→ YOUR TASK
What appears from the first line of the data below through the line containing "ATOM 26 N N", both included, should be copied exactly, and nothing else.

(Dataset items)

■ ■ ■ ■ ■

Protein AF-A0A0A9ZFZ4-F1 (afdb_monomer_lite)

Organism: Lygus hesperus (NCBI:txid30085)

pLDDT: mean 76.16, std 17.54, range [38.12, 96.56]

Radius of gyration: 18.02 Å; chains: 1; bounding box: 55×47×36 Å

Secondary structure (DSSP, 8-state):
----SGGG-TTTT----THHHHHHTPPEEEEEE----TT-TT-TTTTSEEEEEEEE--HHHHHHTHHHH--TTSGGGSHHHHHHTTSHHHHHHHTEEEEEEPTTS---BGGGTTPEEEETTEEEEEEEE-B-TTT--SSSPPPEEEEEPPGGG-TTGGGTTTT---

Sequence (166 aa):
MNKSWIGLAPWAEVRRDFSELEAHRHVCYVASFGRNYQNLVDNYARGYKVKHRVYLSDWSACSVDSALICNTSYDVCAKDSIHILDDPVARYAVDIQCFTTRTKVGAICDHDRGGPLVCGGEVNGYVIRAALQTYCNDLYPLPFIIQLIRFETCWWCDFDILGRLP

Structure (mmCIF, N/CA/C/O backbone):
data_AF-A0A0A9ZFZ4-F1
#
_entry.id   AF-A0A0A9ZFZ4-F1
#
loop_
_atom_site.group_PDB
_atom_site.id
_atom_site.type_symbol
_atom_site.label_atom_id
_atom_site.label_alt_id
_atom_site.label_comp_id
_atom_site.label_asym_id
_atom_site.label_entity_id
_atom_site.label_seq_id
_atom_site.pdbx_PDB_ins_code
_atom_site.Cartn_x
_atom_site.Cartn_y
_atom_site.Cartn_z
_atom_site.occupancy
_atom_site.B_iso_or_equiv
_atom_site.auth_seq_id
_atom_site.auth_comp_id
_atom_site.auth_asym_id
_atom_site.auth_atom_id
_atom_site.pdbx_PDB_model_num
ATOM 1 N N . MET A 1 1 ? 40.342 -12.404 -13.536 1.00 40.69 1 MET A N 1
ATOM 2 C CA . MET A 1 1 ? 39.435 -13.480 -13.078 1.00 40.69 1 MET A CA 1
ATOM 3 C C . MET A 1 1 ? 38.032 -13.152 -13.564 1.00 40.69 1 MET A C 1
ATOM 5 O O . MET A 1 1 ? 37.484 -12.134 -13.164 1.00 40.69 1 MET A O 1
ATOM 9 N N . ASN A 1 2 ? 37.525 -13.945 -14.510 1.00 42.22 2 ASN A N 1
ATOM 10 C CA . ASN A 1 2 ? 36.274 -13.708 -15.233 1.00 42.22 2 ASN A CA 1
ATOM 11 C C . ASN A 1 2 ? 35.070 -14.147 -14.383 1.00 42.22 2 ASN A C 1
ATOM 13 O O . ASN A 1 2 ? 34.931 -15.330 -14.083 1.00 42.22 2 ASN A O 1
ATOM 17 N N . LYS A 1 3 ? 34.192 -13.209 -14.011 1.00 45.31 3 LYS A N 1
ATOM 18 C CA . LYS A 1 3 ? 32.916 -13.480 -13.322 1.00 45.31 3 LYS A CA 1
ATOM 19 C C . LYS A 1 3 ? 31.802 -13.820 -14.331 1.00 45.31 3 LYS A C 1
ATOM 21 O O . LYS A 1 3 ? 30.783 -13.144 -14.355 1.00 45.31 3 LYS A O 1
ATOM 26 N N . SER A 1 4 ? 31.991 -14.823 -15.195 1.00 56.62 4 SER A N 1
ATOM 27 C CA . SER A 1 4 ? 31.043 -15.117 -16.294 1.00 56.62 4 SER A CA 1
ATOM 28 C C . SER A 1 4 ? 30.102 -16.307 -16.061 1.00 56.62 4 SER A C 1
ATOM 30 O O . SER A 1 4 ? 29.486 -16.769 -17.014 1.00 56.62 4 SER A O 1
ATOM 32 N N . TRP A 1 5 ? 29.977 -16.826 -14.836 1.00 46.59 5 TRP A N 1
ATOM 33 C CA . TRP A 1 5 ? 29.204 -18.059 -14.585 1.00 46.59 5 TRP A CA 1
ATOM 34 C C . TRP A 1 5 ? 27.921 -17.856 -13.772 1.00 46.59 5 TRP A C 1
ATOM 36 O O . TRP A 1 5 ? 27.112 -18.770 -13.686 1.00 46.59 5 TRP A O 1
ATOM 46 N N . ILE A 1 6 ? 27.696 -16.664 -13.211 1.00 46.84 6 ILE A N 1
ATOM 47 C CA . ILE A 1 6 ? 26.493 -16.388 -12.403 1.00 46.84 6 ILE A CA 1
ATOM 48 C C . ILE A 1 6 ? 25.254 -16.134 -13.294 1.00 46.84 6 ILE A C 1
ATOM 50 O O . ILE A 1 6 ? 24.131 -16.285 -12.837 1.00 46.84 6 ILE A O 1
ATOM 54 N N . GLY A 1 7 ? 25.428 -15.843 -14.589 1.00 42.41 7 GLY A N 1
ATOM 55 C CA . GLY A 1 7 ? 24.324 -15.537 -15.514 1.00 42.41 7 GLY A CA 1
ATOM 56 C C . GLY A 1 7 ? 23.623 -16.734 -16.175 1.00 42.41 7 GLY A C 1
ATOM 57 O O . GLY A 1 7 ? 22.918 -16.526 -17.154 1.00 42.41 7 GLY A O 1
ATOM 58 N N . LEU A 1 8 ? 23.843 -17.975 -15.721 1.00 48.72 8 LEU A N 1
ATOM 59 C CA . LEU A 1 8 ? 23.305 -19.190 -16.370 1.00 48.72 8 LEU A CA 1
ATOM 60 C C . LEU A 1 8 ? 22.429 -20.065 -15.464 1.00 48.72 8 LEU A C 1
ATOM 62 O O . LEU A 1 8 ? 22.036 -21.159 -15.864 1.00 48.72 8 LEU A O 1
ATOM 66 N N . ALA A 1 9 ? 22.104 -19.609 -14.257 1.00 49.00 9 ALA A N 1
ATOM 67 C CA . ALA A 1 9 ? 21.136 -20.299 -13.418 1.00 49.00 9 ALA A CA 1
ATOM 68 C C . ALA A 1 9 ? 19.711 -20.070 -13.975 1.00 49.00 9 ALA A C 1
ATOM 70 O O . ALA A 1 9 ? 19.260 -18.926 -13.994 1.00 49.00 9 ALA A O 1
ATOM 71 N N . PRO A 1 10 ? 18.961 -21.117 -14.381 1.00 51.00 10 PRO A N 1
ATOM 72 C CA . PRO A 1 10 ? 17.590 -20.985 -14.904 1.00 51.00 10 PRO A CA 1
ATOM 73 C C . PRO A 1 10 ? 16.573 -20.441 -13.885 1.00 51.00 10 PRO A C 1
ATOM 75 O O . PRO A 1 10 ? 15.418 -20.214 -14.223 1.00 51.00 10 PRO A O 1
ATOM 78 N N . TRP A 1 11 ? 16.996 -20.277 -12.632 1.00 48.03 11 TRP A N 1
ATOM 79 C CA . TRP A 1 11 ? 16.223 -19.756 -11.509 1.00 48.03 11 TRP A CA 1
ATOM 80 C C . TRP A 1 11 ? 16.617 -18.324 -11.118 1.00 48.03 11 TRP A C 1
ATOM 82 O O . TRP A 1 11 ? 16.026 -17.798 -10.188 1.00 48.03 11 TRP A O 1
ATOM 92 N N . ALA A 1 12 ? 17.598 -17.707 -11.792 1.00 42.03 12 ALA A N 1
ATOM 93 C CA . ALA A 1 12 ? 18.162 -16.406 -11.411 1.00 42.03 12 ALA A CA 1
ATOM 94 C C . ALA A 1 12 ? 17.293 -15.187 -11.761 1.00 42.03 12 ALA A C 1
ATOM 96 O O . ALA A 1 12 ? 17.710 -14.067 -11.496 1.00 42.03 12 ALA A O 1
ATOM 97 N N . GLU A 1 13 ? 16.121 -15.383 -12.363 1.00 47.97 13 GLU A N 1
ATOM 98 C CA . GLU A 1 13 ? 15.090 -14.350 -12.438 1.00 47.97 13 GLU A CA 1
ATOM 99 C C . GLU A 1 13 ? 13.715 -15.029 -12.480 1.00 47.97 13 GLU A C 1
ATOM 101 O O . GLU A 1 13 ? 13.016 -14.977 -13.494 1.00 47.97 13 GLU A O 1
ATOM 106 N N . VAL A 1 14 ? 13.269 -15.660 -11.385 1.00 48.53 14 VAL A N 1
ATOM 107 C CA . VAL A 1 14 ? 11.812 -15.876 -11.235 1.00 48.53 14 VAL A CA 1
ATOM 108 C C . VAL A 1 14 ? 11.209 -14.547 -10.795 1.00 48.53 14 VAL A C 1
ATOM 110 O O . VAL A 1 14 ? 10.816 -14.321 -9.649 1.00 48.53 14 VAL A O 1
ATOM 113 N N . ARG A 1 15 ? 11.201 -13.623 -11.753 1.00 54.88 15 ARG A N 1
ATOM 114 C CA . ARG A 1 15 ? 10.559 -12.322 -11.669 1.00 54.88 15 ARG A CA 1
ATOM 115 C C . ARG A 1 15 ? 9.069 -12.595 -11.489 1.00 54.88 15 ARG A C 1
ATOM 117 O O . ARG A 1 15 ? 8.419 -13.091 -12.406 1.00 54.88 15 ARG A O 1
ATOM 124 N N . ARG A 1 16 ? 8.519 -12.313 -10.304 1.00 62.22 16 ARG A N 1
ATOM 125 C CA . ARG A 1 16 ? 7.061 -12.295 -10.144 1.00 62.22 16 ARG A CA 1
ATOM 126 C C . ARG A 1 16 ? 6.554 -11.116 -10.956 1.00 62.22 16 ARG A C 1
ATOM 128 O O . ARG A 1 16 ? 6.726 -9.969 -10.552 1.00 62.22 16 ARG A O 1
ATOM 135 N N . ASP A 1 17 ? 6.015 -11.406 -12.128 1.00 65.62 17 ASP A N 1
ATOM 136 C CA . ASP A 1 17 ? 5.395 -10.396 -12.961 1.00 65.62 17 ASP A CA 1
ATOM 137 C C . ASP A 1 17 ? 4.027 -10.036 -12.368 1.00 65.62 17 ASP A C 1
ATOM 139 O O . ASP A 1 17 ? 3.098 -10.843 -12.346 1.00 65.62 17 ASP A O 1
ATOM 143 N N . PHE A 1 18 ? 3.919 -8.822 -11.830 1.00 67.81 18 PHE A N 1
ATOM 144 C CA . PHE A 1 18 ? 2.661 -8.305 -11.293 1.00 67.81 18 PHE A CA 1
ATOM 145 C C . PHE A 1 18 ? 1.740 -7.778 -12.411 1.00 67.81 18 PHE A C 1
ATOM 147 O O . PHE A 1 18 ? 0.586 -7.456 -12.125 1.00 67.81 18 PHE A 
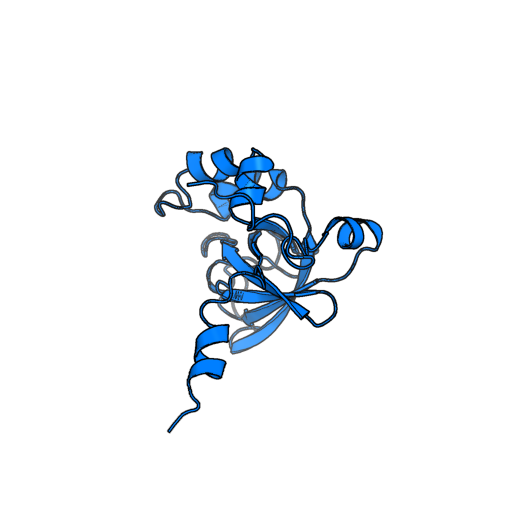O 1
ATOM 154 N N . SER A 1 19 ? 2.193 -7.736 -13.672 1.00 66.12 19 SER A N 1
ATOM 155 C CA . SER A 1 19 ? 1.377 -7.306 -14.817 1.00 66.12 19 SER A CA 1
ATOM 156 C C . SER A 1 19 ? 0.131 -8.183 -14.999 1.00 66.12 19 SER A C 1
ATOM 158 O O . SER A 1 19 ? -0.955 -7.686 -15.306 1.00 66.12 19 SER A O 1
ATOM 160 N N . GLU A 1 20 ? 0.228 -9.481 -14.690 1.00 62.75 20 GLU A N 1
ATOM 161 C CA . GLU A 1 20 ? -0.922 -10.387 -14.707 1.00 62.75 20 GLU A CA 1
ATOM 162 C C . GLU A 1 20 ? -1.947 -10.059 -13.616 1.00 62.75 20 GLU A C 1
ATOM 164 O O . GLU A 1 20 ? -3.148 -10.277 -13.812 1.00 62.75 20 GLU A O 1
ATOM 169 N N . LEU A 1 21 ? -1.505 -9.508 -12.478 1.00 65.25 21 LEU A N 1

■ ■ ■ ■ ■

→ RESULT OF THE EXERCISE
Protein AF-A0A0A9ZFZ4-F1 (afdb_monomer_lite)

Organism: Lygus hesperus (NCBI:txid30085)

pLDDT: mean 76.16, std 17.54, range [38.12, 96.56]

Radius of gyration: 18.02 Å; chains: 1; bounding box: 55×47×36 Å

Secondary structure (DSSP, 8-state):
----SGGG-TTTT----THHHHHHTPPEEEEEE----TT-TT-TTTTSEEEEEEEE--HHHHHHTHHHH--TTSGGGSHHHHHHTTSHHHHHHHTEEEEEEPTTS---BGGGTTPEEEETTEEEEEEEE-B-TTT--SSSPPPEEEEEPPGGG-TTGGGTTTT---

Sequence (166 aa):
MNKSWIGLAPWAEVRRDFSELEAHRHVCYVASFGRNYQNLVDNYARGYKVKHRVYLSDWSACSVDSALICNTSYDVCAKDSIHILDDPVARYAVDIQCFTTRTKVGAICDHDRGGPLVCGGEVNGYVIRAALQTYCNDLYPLPFIIQLIRFETCWWCDFDILGRLP

Structure (mmCIF, N/CA/C/O backbone):
data_AF-A0A0A9ZFZ4-F1
#
_entry.id   AF-A0A0A9ZFZ4-F1
#
loop_
_atom_site.group_PDB
_atom_site.id
_atom_site.type_symbol
_atom_site.label_atom_id
_atom_site.label_alt_id
_atom_site.label_comp_id
_atom_site.label_asym_id
_atom_site.label_entity_id
_atom_site.label_seq_id
_atom_site.pdbx_PDB_ins_code
_atom_site.Cartn_x
_atom_site.Cartn_y
_atom_site.Cartn_z
_atom_site.occupancy
_atom_site.B_iso_or_equiv
_atom_site.auth_seq_id
_atom_site.auth_comp_id
_atom_site.auth_asym_id
_atom_site.auth_atom_id
_atom_site.pdbx_PDB_model_num
ATOM 1 N N . MET A 1 1 ? 40.342 -12.404 -13.536 1.00 40.69 1 MET A N 1
ATOM 2 C CA . MET A 1 1 ? 39.435 -13.480 -13.078 1.00 40.69 1 MET A CA 1
ATOM 3 C C . MET A 1 1 ? 38.032 -13.152 -13.564 1.00 40.69 1 MET A C 1
ATOM 5 O O . MET A 1 1 ? 37.484 -12.134 -13.164 1.00 40.69 1 MET A O 1
ATOM 9 N N . ASN A 1 2 ? 37.525 -13.945 -14.510 1.00 42.22 2 ASN A N 1
ATOM 10 C CA . ASN A 1 2 ? 36.274 -13.708 -15.233 1.00 42.22 2 ASN A CA 1
ATOM 11 C C . ASN A 1 2 ? 35.070 -14.147 -14.383 1.00 42.22 2 ASN A C 1
ATOM 13 O O . ASN A 1 2 ? 34.931 -15.330 -14.083 1.00 42.22 2 ASN A O 1
ATOM 17 N N . LYS A 1 3 ? 34.192 -13.209 -14.011 1.00 45.31 3 LYS A N 1
ATOM 18 C CA . LYS A 1 3 ? 32.916 -13.480 -13.322 1.00 45.31 3 LYS A CA 1
ATOM 19 C C . LYS A 1 3 ? 31.802 -13.820 -14.331 1.00 45.31 3 LYS A C 1
ATOM 21 O O . LYS A 1 3 ? 30.783 -13.144 -14.355 1.00 45.31 3 LYS A O 1
ATOM 26 N N . SER A 1 4 ? 31.991 -14.823 -15.195 1.00 56.62 4 SER A N 1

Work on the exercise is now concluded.